8. Further research is required into the evidence of implant rupture and also the frequency of low grade infection.
   Progress: Funding for a pilot study has been approved. Work will begin in 2001.
9. The need for regular breast screening to detect rupture should be kept under review in the light of new advances in breast imaging techniques which may occur in the future.
10. The IRG continues to meet twice a year to review new evidence related to its remit.

Action taken regarding evidence presented at the IRG Open Day
Prior to the IRG's Open Day in October 2000, a dossier of criticism of the IRG report was submitted. This contained letters from several clinicians and scientists. In addition, at the meeting, several other clinicians/scientists were quoted as having information relating to the safety of silicone gel filled breast implants. Following the Open Day The IRG wrote to these clinicians/scientists to gather any new evidence in several areas relating to the safety of silicone gel breast implants.

Overall Review
The individuals replies were reviewed by the IRG. Any published scientific papers which had not already been reviewed were reviewed and the reports included in the scientif papers reviews attached to the minutes of the IRG meetings.

Platinum Toxicity
The subject of platinum toxicity was raised and the IRG is in the process of gathering and reviewing data on this subject. Further information will be available on the IRG website once this process is complete.

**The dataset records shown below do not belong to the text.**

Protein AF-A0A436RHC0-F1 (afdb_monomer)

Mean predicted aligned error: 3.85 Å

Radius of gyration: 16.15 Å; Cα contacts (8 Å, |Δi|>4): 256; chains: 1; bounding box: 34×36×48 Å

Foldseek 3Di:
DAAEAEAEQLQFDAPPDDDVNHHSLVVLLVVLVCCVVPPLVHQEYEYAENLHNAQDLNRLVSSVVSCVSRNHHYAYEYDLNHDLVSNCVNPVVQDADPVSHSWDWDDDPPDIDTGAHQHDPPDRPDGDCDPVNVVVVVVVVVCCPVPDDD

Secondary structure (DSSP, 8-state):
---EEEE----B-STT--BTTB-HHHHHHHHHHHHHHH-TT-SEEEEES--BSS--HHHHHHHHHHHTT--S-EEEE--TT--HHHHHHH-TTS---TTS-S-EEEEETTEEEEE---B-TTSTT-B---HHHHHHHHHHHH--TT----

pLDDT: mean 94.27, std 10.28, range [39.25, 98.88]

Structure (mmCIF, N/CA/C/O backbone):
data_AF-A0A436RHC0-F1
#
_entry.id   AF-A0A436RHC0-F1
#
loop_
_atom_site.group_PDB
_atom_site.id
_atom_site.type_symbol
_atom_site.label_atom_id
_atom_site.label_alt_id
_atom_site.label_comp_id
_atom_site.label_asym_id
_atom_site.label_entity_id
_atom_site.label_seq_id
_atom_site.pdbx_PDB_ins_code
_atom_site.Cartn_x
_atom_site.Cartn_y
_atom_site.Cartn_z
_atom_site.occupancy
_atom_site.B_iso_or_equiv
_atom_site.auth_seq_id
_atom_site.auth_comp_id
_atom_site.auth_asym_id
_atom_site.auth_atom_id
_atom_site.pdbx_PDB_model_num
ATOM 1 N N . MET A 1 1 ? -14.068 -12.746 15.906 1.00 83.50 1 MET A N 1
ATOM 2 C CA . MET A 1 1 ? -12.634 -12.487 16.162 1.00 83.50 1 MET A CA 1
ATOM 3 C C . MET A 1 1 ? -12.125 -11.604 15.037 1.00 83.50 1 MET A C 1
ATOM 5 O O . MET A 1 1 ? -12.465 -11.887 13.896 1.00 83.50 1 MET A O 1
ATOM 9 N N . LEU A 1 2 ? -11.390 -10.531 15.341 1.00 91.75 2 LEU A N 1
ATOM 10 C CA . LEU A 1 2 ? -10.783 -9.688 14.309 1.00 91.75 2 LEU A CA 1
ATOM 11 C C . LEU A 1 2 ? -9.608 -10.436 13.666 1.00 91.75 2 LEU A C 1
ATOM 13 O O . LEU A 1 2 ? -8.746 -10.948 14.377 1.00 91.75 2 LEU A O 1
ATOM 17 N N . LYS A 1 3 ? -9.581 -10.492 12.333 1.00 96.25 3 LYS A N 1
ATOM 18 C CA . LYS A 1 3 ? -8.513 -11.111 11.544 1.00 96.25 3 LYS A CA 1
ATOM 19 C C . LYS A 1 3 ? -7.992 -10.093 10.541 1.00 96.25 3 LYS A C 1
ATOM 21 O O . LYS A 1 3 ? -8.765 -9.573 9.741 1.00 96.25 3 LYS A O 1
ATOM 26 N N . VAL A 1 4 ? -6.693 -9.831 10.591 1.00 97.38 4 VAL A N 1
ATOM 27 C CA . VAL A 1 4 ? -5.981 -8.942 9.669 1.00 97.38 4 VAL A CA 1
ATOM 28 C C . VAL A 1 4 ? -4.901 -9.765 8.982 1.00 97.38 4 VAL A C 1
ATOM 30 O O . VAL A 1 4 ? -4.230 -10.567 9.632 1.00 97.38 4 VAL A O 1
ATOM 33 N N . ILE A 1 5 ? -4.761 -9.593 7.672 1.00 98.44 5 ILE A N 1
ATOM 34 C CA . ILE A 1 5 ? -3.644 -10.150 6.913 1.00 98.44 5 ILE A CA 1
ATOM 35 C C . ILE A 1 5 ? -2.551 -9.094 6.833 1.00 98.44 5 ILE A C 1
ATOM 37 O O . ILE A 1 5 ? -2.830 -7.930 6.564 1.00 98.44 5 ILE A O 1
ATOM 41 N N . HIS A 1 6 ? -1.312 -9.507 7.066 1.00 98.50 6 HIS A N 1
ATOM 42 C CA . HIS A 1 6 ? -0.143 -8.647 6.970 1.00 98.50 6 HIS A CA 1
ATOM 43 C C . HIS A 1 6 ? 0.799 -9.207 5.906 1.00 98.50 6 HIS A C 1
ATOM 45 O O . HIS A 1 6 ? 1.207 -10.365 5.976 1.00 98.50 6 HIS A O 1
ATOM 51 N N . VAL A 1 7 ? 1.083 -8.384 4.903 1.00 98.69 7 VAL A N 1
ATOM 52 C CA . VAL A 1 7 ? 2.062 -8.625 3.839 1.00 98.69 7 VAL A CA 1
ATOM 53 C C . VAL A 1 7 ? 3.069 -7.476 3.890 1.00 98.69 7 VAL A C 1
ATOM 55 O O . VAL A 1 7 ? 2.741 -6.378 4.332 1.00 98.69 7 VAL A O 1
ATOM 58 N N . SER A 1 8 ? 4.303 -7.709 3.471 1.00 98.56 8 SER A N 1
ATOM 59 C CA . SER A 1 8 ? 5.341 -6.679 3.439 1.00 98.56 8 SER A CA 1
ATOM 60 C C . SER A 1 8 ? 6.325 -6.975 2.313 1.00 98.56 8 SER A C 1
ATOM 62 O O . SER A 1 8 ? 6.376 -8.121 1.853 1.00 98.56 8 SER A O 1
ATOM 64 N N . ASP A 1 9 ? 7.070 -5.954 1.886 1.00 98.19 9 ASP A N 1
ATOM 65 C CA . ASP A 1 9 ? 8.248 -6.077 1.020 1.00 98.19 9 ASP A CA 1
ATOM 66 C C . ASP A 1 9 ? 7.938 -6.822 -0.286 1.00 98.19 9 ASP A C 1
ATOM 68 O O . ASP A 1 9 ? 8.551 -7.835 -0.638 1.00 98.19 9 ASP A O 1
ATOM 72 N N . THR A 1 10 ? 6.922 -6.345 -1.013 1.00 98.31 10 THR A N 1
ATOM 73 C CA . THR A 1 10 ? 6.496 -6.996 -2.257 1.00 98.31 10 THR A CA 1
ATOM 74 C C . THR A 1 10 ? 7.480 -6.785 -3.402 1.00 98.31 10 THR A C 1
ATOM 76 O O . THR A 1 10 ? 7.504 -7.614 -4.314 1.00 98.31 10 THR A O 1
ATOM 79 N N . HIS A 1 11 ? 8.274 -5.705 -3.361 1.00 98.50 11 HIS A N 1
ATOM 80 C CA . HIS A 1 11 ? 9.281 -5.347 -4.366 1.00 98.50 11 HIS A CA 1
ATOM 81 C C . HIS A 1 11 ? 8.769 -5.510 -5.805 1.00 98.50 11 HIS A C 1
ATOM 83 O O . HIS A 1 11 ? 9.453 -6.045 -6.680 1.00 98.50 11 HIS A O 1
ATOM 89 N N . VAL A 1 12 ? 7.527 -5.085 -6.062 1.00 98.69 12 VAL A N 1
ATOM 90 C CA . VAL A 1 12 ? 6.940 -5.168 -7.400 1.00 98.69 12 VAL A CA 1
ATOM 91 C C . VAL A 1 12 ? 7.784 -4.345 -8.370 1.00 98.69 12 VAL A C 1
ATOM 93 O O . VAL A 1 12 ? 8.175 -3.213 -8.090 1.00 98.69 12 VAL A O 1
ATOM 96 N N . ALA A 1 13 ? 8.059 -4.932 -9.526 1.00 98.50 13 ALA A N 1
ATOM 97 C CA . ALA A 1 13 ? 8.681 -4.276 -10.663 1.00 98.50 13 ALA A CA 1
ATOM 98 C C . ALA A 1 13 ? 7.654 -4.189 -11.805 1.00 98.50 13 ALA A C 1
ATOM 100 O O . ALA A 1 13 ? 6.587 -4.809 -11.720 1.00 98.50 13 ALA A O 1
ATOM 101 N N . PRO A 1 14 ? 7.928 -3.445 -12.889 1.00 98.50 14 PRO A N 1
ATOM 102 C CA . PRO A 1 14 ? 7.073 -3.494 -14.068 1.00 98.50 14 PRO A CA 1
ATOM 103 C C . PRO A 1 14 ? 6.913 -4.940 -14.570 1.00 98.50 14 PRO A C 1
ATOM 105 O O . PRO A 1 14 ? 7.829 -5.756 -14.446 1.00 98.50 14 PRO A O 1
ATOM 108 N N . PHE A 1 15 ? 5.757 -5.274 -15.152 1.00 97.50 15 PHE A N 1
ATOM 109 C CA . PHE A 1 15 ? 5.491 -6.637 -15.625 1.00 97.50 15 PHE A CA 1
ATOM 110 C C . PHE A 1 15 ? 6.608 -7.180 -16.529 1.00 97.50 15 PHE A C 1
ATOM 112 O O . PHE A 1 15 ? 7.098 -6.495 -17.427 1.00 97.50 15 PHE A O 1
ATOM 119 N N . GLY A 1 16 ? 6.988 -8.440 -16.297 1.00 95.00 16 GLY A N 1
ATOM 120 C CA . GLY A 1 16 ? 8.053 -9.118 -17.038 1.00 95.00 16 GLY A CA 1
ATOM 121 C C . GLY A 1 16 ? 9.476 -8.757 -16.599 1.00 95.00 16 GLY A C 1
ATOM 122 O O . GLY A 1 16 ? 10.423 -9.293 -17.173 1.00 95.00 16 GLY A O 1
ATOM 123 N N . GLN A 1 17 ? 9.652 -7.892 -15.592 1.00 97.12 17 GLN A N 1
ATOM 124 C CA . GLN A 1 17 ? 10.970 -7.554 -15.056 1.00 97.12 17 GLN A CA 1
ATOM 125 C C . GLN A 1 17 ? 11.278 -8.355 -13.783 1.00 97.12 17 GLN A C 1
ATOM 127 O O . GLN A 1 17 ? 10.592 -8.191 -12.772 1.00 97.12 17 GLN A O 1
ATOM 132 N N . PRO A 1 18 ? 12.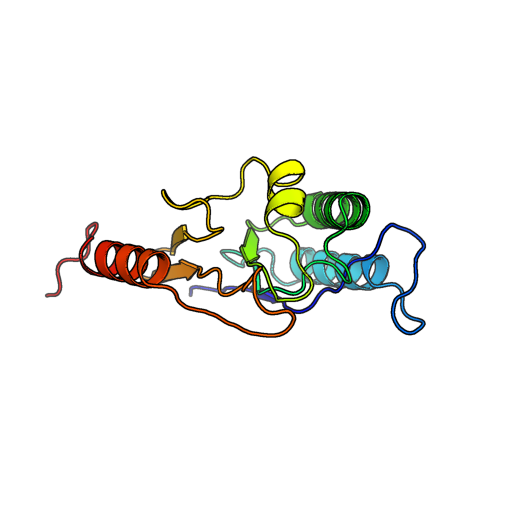306 -9.221 -13.800 1.00 96.12 18 PRO A N 1
ATOM 133 C CA . PRO A 1 18 ? 12.697 -9.963 -12.614 1.00 96.12 18 PRO A CA 1
ATOM 134 C C . PRO A 1 18 ? 13.506 -9.099 -11.639 1.00 96.12 18 PRO A C 1
ATOM 136 O O . PRO A 1 18 ? 14.377 -8.328 -12.040 1.00 96.12 18 PRO A O 1
ATOM 139 N N . VAL A 1 19 ? 13.297 -9.328 -10.344 1.00 95.88 19 VAL A N 1
ATOM 140 C CA . VAL A 1 19 ? 14.080 -8.762 -9.238 1.00 95.88 19 VAL A CA 1
ATOM 141 C C . VAL A 1 19 ? 14.868 -9.898 -8.596 1.00 95.88 19 VAL A C 1
ATOM 143 O O . VAL A 1 19 ? 14.294 -10.887 -8.144 1.00 95.88 19 VAL A O 1
ATOM 146 N N . VAL A 1 20 ? 16.201 -9.811 -8.624 1.00 94.00 20 VAL A N 1
ATOM 147 C CA . VAL A 1 20 ? 17.113 -10.862 -8.116 1.00 94.00 20 VAL A CA 1
ATOM 148 C C . VAL A 1 20 ? 16.776 -12.257 -8.694 1.00 94.00 20 VAL A C 1
ATOM 150 O O . VAL A 1 20 ? 16.804 -13.277 -8.013 1.00 94.00 20 VAL A O 1
ATOM 153 N N . GLY A 1 21 ? 16.424 -12.303 -9.985 1.00 94.88 21 GLY A N 1
ATOM 154 C CA . GLY A 1 21 ? 16.090 -13.543 -10.702 1.00 94.88 21 GLY A CA 1
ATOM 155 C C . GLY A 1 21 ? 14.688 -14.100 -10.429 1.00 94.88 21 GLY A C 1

Disability Living Allowance
Difficulty in getting disability living allowance (DLA) as a result of the IRG's report was raised at the Open Day. Following the meeting, at the request of the IRG, the secretariat wrote to the Disability and Carer Benefits Directorate regarding this issue. They replied that "entitlement to DLA does not depend on the illness or disability a person has, but on the effects of the condition on their care and mobility needs". They also indicated that "decision makers make decisions fairly and impartially and are required to apply the law to the facts of the individual case". The IRG's conslusions should therefore have no bearing on entitlement to DLA.